Suppliers looking to export to Asia should avoid being Euro-centric at all costs and avoid “slavishly repeating” marketing strategies that have worked in Europe.
That was the view of managing director of Food Asia Marketing, John Piper, who was speaking today (5 September) at Asiafruit Congress in a session on EU exporters and strategies for success in Asia.
Piper, who helped French kiwifruit brand Oscar break into Asia in the 90s, said the keys to success lie in having a “thorough understanding” and firm grasp of the subtle differences in Asian markets.
“Analyse competitors. Copy them unashamedly within legal limits, and do better where it is possible to do so,” he said. “Do not slavishly repeat what works in Europe. You are in Asia. Avoid at all costs being Euro-centric.”
Suppliers should also work to develop networks and relationships, and invest in marketing a brand to consumers, he added.
Despite the challenges, Piper said opportunities in Asia remain huge, especially in China, which is still seeing year-on-year growth of seven per cent per annum.
“All this is happening while the middle class in Europe and America is shrinking,” he said. “We are witnessing the end of the European global dominance, and we are witnessing the beginning of the era of Asian global dominance. So the question is really, how can you afford not to have a presence in Asia?”

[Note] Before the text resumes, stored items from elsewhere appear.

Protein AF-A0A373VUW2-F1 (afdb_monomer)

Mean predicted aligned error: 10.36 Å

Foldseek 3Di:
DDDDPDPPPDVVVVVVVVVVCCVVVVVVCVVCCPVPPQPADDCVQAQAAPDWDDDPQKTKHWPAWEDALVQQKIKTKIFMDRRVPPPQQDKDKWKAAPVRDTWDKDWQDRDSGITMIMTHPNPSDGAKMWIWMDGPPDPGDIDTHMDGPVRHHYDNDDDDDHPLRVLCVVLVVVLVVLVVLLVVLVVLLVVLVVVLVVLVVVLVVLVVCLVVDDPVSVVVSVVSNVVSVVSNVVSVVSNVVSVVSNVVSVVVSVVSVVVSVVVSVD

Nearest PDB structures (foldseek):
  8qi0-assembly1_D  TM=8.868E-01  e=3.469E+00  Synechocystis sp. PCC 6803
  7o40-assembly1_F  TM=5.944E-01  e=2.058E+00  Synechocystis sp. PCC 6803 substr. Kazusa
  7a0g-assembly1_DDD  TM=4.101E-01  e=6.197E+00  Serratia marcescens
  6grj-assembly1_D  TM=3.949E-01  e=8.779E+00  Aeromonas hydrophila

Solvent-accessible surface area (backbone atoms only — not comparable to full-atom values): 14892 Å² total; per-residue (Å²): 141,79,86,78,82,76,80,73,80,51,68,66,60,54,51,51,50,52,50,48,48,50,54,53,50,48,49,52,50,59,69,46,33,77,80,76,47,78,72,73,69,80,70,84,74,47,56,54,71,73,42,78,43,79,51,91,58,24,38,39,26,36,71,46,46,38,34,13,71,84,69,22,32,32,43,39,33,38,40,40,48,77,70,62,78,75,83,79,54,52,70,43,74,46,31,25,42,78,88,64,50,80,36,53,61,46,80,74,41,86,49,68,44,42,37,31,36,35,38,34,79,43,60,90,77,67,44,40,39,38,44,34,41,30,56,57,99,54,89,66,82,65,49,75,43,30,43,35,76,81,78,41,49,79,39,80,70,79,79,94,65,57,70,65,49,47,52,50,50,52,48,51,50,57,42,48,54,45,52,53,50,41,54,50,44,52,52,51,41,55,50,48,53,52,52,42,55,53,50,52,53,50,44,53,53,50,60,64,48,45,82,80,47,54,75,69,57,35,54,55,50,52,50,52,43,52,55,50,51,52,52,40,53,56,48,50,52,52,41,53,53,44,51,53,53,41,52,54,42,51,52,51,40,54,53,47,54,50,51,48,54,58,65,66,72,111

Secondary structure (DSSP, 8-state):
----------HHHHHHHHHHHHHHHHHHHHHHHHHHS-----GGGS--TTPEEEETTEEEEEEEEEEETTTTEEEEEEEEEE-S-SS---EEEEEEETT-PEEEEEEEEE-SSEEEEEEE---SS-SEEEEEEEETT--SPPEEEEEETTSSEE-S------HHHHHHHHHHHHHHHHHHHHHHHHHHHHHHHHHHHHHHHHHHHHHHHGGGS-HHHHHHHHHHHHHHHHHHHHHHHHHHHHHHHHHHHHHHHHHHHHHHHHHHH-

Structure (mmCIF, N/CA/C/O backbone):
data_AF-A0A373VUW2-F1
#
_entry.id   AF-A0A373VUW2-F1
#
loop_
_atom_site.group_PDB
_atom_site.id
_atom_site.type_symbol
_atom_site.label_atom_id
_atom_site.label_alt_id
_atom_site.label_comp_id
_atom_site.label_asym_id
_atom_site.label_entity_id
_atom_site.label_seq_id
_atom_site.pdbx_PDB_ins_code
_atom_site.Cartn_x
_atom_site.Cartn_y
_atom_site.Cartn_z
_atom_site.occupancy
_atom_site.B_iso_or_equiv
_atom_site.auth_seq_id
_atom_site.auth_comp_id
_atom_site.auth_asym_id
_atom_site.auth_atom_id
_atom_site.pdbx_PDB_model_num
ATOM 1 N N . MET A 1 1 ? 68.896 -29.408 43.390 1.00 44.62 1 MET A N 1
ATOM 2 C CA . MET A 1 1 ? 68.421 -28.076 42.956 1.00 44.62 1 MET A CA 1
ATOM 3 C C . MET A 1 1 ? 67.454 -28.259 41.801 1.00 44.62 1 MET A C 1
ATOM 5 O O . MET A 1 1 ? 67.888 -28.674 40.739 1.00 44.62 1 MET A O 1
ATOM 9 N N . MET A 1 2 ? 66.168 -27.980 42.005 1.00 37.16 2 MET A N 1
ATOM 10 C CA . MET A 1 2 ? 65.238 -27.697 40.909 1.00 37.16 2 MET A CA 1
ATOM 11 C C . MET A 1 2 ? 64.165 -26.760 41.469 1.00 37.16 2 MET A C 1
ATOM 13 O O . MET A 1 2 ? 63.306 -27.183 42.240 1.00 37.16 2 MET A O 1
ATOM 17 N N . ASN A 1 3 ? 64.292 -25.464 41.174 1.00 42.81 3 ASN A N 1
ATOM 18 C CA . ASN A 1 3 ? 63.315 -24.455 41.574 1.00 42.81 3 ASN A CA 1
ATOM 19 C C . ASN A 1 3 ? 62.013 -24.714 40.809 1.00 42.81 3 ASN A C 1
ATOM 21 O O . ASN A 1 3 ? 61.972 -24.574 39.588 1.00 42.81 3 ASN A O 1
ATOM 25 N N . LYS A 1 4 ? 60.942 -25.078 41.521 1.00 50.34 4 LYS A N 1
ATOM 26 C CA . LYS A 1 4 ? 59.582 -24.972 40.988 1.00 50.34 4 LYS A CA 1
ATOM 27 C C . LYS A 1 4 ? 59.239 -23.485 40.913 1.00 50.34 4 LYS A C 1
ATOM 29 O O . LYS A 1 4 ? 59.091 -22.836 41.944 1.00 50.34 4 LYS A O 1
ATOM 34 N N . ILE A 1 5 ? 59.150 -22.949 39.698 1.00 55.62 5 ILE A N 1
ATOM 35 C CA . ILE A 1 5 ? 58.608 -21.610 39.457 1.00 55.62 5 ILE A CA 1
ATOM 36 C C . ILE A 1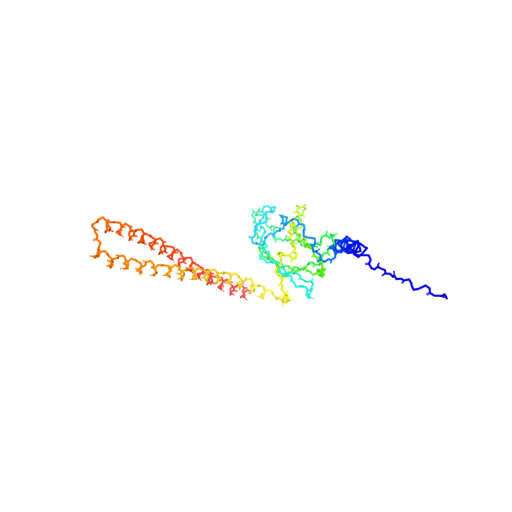 5 ? 57.102 -21.705 39.683 1.00 55.62 5 ILE A C 1
ATOM 38 O O . ILE A 1 5 ? 56.370 -22.243 38.854 1.00 55.62 5 ILE A O 1
ATOM 42 N N . ASP A 1 6 ? 56.653 -21.223 40.834 1.00 53.16 6 ASP A N 1
ATOM 43 C CA . ASP A 1 6 ? 55.237 -21.110 41.144 1.00 53.16 6 ASP A CA 1
ATOM 44 C C . ASP A 1 6 ? 54.692 -19.855 40.444 1.00 53.16 6 ASP A C 1
ATOM 46 O O . ASP A 1 6 ? 54.889 -18.722 40.892 1.00 53.16 6 ASP A O 1
ATOM 50 N N . LEU A 1 7 ? 54.067 -20.041 39.276 1.00 52.84 7 LEU A N 1
ATOM 51 C CA . LEU A 1 7 ? 53.359 -18.979 38.558 1.00 52.84 7 LEU A CA 1
ATOM 52 C C . LEU A 1 7 ? 52.085 -18.640 39.334 1.00 52.84 7 LEU A C 1
ATOM 54 O O . LEU A 1 7 ? 50.984 -19.091 39.012 1.00 52.84 7 LEU A O 1
ATOM 58 N N . LYS A 1 8 ? 52.238 -17.820 40.373 1.00 52.84 8 LYS A N 1
ATOM 59 C CA . LYS A 1 8 ? 51.128 -17.214 41.105 1.00 52.84 8 LYS A CA 1
ATOM 60 C C . LYS A 1 8 ? 50.282 -16.439 40.088 1.00 52.84 8 LYS A C 1
ATOM 62 O O . LYS A 1 8 ? 50.687 -15.367 39.640 1.00 52.84 8 LYS A O 1
ATOM 67 N N . LYS A 1 9 ? 49.133 -16.997 39.672 1.00 56.59 9 LYS A N 1
ATOM 68 C CA . LYS A 1 9 ? 48.171 -16.338 38.768 1.00 56.59 9 LYS A CA 1
ATOM 69 C C . LYS A 1 9 ? 47.740 -15.025 39.411 1.00 56.59 9 LYS A C 1
A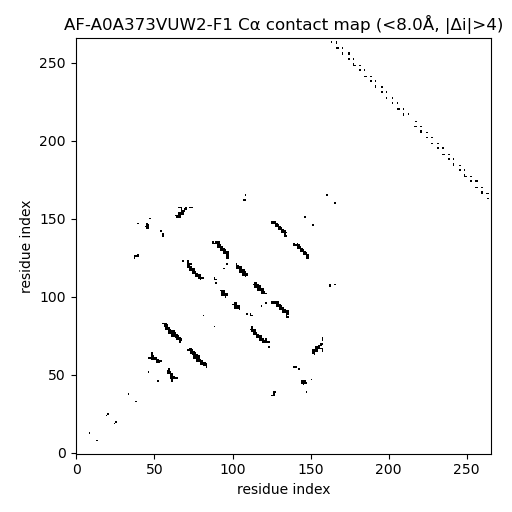TOM 71 O O . LYS A 1 9 ? 46.884 -14.996 40.295 1.00 56.59 9 LYS A O 1
ATOM 76 N N . ASN A 1 10 ? 48.381 -13.943 38.990 1.00 58.88 10 ASN A N 1
ATOM 77 C CA . ASN A 1 10 ? 48.103 -12.615 39.488 1.00 58.88 10 ASN A CA 1
ATOM 78 C C . ASN A 1 10 ? 46.714 -12.222 38.965 1.00 58.88 10 ASN A C 1
ATOM 80 O O . ASN A 1 10 ? 46.524 -12.052 37.763 1.00 58.88 10 ASN A O 1
ATOM 84 N N . LYS A 1 11 ? 45.704 -12.154 39.841 1.00 57.31 11 LYS A N 1
ATOM 85 C CA . LYS A 1 11 ? 44.323 -11.821 39.436 1.00 57.31 11 LYS A CA 1
ATOM 86 C C . LYS A 1 11 ? 44.259 -10.480 38.687 1.00 57.31 11 LYS A C 1
ATOM 88 O O . LYS A 1 11 ? 43.411 -10.316 37.817 1.00 57.31 11 LYS A O 1
ATOM 93 N N . GLU A 1 12 ? 45.202 -9.581 38.965 1.00 56.59 12 GLU A N 1
ATOM 94 C CA . GLU A 1 12 ? 45.382 -8.305 38.271 1.00 56.59 12 GLU A CA 1
ATOM 95 C C . GLU A 1 12 ? 45.850 -8.468 36.811 1.00 56.59 12 GLU A C 1
ATOM 97 O O . GLU A 1 12 ? 45.340 -7.778 35.934 1.00 56.59 12 GLU A O 1
ATOM 102 N N . SER A 1 13 ? 46.727 -9.433 36.490 1.00 61.56 13 SER A N 1
ATOM 103 C CA . SER A 1 13 ? 47.164 -9.659 35.099 1.00 61.56 13 SER A CA 1
ATOM 104 C C . SER A 1 13 ? 46.076 -10.303 34.236 1.00 61.56 13 SER A C 1
ATOM 106 O O . SER A 1 13 ? 45.973 -10.007 33.047 1.00 61.56 13 SER A O 1
ATOM 108 N N . ILE A 1 14 ? 45.213 -11.130 34.836 1.00 65.81 14 ILE A N 1
ATOM 109 C CA . ILE A 1 14 ? 44.032 -11.692 34.163 1.00 65.81 14 ILE A CA 1
ATOM 110 C C . ILE A 1 14 ? 42.991 -10.595 33.901 1.00 65.81 14 ILE A C 1
ATOM 112 O O . ILE A 1 14 ? 42.437 -10.538 32.806 1.00 65.81 14 ILE A O 1
ATOM 116 N N . ARG A 1 15 ? 42.761 -9.686 34.861 1.00 63.97 15 ARG A N 1
ATOM 117 C CA . ARG A 1 15 ? 41.888 -8.512 34.669 1.00 63.97 15 ARG A CA 1
ATOM 118 C C . ARG A 1 15 ? 42.400 -7.601 33.551 1.00 63.97 15 ARG A C 1
ATOM 120 O O . ARG A 1 15 ? 41.616 -7.218 32.690 1.00 63.97 15 ARG A O 1
ATOM 127 N N . PHE A 1 16 ? 43.705 -7.331 33.506 1.00 67.12 16 PHE A N 1
ATOM 128 C CA . PHE A 1 16 ? 44.326 -6.563 32.420 1.00 67.12 16 PHE A CA 1
ATOM 129 C C . PHE A 1 16 ? 44.194 -7.243 31.049 1.00 67.12 16 PHE A C 1
ATOM 131 O O . PHE A 1 16 ? 43.875 -6.574 30.070 1.00 67.12 16 PHE A O 1
ATOM 138 N N . LEU A 1 17 ? 44.373 -8.566 30.965 1.00 69.88 17 LEU A N 1
ATOM 139 C CA . LEU A 1 17 ? 44.176 -9.319 29.719 1.00 69.88 17 LEU A CA 1
ATOM 140 C C . LEU A 1 17 ? 42.723 -9.290 29.235 1.00 69.88 17 LEU A C 1
ATOM 142 O O . LEU A 1 17 ? 42.489 -9.163 28.037 1.00 69.88 17 LEU A O 1
ATOM 146 N N . ILE A 1 18 ? 41.753 -9.360 30.151 1.00 72.25 18 ILE A N 1
ATOM 147 C CA . ILE A 1 18 ? 40.329 -9.226 29.819 1.00 72.25 18 ILE A CA 1
ATOM 148 C C . ILE A 1 18 ? 40.045 -7.822 29.272 1.00 72.25 18 ILE A C 1
ATOM 150 O O . ILE A 1 18 ? 39.397 -7.697 28.237 1.00 72.25 18 ILE A O 1
ATOM 154 N N . ILE A 1 19 ? 40.579 -6.772 29.905 1.00 74.12 19 ILE A N 1
ATOM 155 C CA . ILE A 1 19 ? 40.436 -5.388 29.428 1.00 74.12 19 ILE A CA 1
ATOM 156 C C . ILE A 1 19 ? 41.033 -5.241 28.021 1.00 74.12 19 ILE A C 1
ATOM 158 O O . ILE A 1 19 ? 40.355 -4.749 27.124 1.00 74.12 19 ILE A O 1
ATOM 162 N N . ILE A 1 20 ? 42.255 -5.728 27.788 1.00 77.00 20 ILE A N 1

Presenting a case study of EU export success in Asia, Marc Evrard, managing director of Belgian cooperative BFV said the unusual appearance of the Conference pear, with its distinctive russeting, meant the company had to invest a huge amount in consumer education.
“China was interesting to us already around 15 years ago, because as a target market it has a huge population, an interesting retail supply structure, and affordable transport costs,” he said. “Transporting 1kg of fruit from Antwerp to eastern China by truck costs the same amount as transporting to any city in Spain.”
Dole China’s Andy Zhang, who worked with Evrard to introduce Belgian Conference pears to China, explained how in-store displays, innovative packaging and tasting were part of a comprehensive marketing strategy.
“We had to compare Conference pears with our common pear, on colour, shape and taste. This was hard at the beginning. We started in the east with Beijing, Shanghai and Guangzhou. We needed to find a targeted customer for Conference pears in China.
“The shape is completely different – the consumers didn’t recognise this – so we created different packaging to create value add, and become self-selling.”
“Young people want something different, they want something exclusive, so we looked at different formats such as gift packs,” he added.
Exporting a brand into Asia also requires 12-month consistency of supply, according to Alberto Garbuglia, of branded kiwifruit Sweeki marketer Origine Group. Without this, consumers are unable to find their favourite brand in store at any time, which devalues marketing campaigns and enagement, he said.
Garbuglia revealed thatOrigine has recently welcomed a new shareholder, Chilean company David del Curto, to secure the year-round supply of Sweeki and continue expansion across Asia.